··· TASK DATA

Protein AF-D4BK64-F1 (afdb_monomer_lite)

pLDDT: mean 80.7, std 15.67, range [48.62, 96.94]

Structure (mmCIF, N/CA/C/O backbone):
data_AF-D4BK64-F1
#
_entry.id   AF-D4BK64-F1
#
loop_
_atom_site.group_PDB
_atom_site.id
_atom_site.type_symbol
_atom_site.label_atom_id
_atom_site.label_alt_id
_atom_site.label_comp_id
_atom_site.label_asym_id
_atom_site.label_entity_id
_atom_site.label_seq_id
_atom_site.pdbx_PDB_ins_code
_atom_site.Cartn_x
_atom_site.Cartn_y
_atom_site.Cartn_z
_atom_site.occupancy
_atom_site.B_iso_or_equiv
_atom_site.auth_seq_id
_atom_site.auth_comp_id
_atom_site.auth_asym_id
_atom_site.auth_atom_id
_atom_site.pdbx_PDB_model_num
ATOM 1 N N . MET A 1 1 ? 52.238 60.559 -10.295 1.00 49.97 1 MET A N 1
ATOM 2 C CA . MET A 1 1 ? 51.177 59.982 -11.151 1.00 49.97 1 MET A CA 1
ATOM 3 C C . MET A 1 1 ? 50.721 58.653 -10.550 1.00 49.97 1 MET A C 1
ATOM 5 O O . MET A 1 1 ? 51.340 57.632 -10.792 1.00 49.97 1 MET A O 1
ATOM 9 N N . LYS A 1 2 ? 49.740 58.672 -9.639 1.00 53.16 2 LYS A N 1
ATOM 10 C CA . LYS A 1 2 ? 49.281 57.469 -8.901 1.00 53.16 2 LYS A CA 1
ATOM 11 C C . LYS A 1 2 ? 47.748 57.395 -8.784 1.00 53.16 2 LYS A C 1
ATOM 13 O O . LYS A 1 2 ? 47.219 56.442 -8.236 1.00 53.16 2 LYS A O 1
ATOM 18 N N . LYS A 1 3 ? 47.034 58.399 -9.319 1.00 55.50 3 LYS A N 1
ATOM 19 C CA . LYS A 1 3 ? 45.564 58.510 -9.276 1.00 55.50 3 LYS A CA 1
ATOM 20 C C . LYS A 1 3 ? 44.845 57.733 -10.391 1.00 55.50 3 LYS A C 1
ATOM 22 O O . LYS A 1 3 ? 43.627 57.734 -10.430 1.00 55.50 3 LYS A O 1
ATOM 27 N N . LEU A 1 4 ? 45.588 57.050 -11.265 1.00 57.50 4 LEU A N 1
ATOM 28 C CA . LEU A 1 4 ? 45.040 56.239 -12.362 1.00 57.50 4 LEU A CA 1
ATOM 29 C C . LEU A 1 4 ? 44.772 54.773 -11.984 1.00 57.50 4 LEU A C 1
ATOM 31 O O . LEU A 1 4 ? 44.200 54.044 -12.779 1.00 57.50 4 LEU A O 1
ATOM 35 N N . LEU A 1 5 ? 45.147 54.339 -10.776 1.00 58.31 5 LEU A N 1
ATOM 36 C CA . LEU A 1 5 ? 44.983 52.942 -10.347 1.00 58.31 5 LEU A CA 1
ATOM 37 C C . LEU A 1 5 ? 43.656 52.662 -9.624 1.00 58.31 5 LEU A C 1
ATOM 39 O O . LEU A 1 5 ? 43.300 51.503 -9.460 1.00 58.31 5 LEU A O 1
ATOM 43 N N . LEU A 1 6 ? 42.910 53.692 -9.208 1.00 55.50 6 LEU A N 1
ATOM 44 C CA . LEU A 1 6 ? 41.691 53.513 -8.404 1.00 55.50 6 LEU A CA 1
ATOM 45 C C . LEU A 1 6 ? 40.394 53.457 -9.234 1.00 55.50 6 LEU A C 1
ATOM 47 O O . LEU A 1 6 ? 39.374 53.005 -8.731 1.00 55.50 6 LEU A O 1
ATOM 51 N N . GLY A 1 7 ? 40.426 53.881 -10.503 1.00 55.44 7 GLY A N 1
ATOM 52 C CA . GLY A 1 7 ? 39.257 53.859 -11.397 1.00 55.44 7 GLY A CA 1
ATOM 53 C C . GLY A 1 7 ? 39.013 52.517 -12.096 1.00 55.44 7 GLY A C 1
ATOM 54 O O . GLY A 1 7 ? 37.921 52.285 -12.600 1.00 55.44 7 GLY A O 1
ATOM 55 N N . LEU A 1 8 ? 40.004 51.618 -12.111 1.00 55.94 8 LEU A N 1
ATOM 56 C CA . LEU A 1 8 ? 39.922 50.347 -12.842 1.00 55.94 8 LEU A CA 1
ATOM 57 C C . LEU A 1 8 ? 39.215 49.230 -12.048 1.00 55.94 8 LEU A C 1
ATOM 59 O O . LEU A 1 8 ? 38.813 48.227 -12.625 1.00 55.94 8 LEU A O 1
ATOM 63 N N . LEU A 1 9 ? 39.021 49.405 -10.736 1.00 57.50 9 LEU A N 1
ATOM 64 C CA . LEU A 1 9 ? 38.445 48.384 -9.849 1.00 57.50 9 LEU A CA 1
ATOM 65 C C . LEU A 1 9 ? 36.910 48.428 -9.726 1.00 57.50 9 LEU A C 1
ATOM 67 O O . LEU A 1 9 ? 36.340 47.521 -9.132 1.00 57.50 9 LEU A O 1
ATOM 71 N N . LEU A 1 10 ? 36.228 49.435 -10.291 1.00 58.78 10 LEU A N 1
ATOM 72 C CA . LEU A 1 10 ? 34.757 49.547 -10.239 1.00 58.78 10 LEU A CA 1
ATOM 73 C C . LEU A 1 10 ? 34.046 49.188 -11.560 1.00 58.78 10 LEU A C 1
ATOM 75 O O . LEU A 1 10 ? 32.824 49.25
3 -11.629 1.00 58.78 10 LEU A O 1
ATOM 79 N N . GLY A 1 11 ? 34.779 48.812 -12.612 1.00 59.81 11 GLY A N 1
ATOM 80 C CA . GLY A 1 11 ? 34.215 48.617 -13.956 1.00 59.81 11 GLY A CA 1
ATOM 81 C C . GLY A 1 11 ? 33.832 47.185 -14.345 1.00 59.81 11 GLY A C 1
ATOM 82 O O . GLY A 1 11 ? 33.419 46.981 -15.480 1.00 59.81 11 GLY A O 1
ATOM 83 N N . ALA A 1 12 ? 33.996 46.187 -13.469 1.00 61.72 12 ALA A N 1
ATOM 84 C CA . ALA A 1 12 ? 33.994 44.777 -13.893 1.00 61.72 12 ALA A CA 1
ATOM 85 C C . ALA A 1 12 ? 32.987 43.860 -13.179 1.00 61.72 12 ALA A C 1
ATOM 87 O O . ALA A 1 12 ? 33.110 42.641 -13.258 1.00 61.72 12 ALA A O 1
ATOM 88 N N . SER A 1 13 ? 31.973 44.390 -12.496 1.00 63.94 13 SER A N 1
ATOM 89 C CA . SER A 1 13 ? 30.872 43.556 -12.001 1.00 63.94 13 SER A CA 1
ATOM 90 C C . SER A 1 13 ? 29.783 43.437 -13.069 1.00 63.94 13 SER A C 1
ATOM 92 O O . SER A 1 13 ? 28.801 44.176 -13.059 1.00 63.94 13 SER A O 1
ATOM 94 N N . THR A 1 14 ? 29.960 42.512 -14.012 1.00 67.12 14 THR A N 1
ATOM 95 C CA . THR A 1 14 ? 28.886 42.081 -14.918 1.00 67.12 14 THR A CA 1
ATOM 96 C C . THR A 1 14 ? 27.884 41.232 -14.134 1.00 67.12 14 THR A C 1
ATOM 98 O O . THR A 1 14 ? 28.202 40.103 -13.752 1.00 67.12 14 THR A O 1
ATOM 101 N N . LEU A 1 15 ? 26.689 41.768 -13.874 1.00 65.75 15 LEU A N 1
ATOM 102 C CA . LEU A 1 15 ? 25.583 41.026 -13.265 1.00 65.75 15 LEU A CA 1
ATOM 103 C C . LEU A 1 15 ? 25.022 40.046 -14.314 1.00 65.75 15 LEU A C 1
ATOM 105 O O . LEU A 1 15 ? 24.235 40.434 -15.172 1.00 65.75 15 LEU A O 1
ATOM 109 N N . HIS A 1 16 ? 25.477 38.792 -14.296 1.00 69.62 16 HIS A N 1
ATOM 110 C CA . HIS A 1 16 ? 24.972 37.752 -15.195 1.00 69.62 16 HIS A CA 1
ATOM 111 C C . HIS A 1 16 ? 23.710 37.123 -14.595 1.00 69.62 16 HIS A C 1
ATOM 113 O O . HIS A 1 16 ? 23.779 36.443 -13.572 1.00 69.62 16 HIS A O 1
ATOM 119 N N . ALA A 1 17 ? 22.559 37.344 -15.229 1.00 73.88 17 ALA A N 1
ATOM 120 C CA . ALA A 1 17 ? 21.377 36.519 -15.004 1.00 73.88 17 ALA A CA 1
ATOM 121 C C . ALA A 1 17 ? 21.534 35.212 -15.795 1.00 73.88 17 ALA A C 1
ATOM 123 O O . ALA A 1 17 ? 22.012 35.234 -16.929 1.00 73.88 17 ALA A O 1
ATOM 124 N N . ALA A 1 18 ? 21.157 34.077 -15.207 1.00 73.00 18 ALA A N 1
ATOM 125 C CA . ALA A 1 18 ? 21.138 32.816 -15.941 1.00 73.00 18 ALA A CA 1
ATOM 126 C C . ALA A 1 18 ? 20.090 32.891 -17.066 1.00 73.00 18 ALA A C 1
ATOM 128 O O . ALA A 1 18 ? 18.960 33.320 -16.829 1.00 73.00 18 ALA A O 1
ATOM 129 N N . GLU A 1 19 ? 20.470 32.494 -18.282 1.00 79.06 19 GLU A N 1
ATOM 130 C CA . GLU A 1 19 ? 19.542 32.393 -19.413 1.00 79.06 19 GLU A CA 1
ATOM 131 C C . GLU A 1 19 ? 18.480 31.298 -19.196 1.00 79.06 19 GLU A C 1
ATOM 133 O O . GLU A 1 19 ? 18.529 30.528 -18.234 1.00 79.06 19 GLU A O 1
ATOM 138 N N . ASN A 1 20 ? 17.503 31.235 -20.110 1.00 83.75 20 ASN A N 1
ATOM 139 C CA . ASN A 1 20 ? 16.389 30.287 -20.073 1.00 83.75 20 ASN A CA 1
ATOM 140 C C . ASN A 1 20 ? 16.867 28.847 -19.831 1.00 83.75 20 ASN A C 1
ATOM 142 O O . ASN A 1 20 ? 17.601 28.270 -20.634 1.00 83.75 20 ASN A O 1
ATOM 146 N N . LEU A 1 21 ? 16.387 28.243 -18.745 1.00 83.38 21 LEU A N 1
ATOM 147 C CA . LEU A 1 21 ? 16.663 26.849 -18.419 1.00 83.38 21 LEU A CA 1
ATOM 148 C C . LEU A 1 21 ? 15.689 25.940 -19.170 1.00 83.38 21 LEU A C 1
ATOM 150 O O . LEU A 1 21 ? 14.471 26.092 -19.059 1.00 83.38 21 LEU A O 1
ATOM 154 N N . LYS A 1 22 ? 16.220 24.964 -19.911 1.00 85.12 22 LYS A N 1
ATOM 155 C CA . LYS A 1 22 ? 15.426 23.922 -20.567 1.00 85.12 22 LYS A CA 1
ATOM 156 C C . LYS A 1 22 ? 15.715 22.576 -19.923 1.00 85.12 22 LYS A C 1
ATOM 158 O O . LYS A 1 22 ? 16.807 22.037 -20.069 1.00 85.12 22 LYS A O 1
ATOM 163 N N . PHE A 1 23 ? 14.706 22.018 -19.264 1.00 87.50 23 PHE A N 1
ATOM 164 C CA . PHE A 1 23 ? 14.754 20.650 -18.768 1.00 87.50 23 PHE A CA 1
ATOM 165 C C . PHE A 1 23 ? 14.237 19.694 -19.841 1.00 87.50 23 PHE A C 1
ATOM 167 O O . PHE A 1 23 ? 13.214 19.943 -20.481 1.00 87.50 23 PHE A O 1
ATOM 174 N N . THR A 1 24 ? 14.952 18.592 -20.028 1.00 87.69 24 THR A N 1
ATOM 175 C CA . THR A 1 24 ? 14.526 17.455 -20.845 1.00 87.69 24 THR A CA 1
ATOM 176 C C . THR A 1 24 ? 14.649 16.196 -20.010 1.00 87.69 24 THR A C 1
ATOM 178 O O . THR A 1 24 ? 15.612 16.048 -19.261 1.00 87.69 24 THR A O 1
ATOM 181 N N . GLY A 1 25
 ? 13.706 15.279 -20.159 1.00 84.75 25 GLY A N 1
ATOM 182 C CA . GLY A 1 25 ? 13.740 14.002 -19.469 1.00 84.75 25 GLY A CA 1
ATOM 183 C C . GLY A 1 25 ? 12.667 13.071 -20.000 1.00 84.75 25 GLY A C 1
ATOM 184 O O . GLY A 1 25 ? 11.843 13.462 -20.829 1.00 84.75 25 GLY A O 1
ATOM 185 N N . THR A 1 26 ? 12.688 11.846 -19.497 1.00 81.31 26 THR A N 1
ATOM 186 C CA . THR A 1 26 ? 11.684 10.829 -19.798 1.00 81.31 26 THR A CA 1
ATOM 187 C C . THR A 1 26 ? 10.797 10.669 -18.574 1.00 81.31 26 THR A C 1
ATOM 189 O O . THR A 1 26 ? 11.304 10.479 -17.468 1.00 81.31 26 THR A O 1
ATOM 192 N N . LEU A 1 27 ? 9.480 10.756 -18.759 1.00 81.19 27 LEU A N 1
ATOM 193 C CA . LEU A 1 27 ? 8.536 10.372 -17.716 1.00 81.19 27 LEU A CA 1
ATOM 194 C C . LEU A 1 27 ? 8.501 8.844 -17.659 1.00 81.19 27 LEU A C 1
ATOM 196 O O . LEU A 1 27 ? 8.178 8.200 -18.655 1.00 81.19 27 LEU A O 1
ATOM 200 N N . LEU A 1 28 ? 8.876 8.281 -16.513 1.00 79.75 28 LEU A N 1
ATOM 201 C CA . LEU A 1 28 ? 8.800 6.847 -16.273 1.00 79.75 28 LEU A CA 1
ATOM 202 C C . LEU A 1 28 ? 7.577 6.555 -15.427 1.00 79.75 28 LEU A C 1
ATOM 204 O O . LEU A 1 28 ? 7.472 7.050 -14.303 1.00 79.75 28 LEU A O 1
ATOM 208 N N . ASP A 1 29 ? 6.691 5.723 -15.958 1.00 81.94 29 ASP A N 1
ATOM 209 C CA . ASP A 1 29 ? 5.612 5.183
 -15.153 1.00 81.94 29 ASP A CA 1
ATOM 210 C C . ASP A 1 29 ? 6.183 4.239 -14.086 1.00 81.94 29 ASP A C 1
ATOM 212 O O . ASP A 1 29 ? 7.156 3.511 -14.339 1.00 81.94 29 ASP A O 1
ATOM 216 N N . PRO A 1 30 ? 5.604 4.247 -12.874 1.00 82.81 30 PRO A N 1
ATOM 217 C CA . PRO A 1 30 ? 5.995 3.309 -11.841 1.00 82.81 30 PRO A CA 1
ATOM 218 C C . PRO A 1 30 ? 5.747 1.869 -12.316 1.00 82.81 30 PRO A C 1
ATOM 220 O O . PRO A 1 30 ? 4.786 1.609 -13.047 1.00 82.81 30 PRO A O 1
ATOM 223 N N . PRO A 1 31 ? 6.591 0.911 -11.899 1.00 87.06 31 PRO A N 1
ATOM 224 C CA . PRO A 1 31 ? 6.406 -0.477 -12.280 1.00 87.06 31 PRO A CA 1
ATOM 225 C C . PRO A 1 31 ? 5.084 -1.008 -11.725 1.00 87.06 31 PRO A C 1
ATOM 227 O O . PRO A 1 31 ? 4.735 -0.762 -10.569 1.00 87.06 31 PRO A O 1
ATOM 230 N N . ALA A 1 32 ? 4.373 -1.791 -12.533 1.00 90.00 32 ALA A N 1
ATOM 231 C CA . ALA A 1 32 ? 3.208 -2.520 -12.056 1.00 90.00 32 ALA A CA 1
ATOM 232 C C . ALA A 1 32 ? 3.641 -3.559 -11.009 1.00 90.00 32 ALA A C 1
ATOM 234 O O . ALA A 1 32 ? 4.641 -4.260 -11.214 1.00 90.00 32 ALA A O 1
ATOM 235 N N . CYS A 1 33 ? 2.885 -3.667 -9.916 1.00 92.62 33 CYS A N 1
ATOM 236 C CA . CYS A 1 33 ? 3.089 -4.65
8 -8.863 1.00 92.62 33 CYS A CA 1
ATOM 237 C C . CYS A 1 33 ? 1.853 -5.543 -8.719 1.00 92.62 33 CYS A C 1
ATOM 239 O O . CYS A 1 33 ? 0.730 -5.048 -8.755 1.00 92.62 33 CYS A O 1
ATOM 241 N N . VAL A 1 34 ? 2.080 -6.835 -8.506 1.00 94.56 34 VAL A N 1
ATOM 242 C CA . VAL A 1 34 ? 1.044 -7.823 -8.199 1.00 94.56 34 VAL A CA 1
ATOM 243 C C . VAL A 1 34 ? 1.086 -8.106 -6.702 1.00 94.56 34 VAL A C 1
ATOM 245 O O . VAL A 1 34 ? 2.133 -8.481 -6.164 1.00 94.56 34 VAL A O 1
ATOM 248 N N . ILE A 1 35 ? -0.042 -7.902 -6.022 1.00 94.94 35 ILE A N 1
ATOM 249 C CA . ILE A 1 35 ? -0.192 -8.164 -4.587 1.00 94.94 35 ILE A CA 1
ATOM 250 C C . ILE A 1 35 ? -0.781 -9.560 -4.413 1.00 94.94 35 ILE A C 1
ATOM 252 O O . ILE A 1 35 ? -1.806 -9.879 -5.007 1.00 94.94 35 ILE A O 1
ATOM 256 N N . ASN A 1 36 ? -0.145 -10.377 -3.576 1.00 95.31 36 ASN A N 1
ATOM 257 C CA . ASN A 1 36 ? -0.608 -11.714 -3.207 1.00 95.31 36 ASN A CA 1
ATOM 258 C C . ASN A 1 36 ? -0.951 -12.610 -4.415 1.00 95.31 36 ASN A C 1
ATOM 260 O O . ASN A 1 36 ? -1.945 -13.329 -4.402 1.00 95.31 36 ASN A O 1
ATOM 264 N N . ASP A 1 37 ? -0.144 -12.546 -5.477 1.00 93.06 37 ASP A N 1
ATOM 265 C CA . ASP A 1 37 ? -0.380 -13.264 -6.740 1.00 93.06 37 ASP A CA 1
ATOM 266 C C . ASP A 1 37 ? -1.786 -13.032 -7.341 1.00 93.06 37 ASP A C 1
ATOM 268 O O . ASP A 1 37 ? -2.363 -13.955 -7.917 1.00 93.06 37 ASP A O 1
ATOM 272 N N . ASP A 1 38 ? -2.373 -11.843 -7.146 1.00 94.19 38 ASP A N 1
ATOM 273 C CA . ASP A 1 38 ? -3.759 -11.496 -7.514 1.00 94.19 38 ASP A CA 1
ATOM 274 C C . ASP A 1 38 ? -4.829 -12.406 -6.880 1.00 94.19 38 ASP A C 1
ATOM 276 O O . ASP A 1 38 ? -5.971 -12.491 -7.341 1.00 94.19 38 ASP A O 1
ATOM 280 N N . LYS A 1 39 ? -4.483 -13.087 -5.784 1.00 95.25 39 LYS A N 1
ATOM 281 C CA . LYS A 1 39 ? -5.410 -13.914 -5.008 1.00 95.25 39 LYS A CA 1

······

### [INSTRUCTIONS FOR THE TASK]
Beginning at the line with "ATOM 216 N N" and stopping after the line with "ATOM 236 C CA . CYS A 1 33 ? 3.089 -4.65", please write out every line of the data above exactly and nothing else.

### [EXPECTED OUTPUT]
ATOM 216 N N . PRO A 1 30 ? 5.604 4.247 -12.874 1.00 82.81 30 PRO A N 1
ATOM 217 C CA . PRO A 1 30 ? 5.995 3.309 -11.841 1.00 82.81 30 PRO A CA 1
ATOM 218 C C . PRO A 1 30 ? 5.747 1.869 -12.316 1.00 82.81 30 PRO A C 1
ATOM 220 O O . PRO A 1 30 ? 4.786 1.609 -13.047 1.00 82.81 30 PRO A O 1
ATOM 223 N N . PRO A 1 31 ? 6.591 0.911 -11.899 1.00 87.06 31 PRO A N 1
ATOM 224 C CA . PRO A 1 31 ? 6.406 -0.477 -12.280 1.00 87.06 31 PRO A CA 1
ATOM 225 C C . PRO A 1 31 ? 5.084 -1.008 -11.725 1.00 87.06 31 PRO A C 1
ATOM 227 O O . PRO A 1 31 ? 4.735 -0.762 -10.569 1.00 87.06 31 PRO A O 1
ATOM 230 N N . ALA A 1 32 ? 4.373 -1.791 -12.533 1.00 90.00 32 ALA A N 1
ATOM 231 C CA . ALA A 1 32 ? 3.208 -2.520 -12.056 1.00 90.00 32 ALA A CA 1
ATOM 232 C C . ALA A 1 32 ? 3.641 -3.559 -11.009 1.00 90.00 32 ALA A C 1
ATOM 234 O O . ALA A 1 32 ? 4.641 -4.260 -11.214 1.00 90.00 32 ALA A O 1
ATOM 235 N N . CYS A 1 33 ? 2.885 -3.667 -9.916 1.00 92.62 33 CYS A N 1
ATOM 236 C CA . CYS A 1 33 ? 3.089 -4.65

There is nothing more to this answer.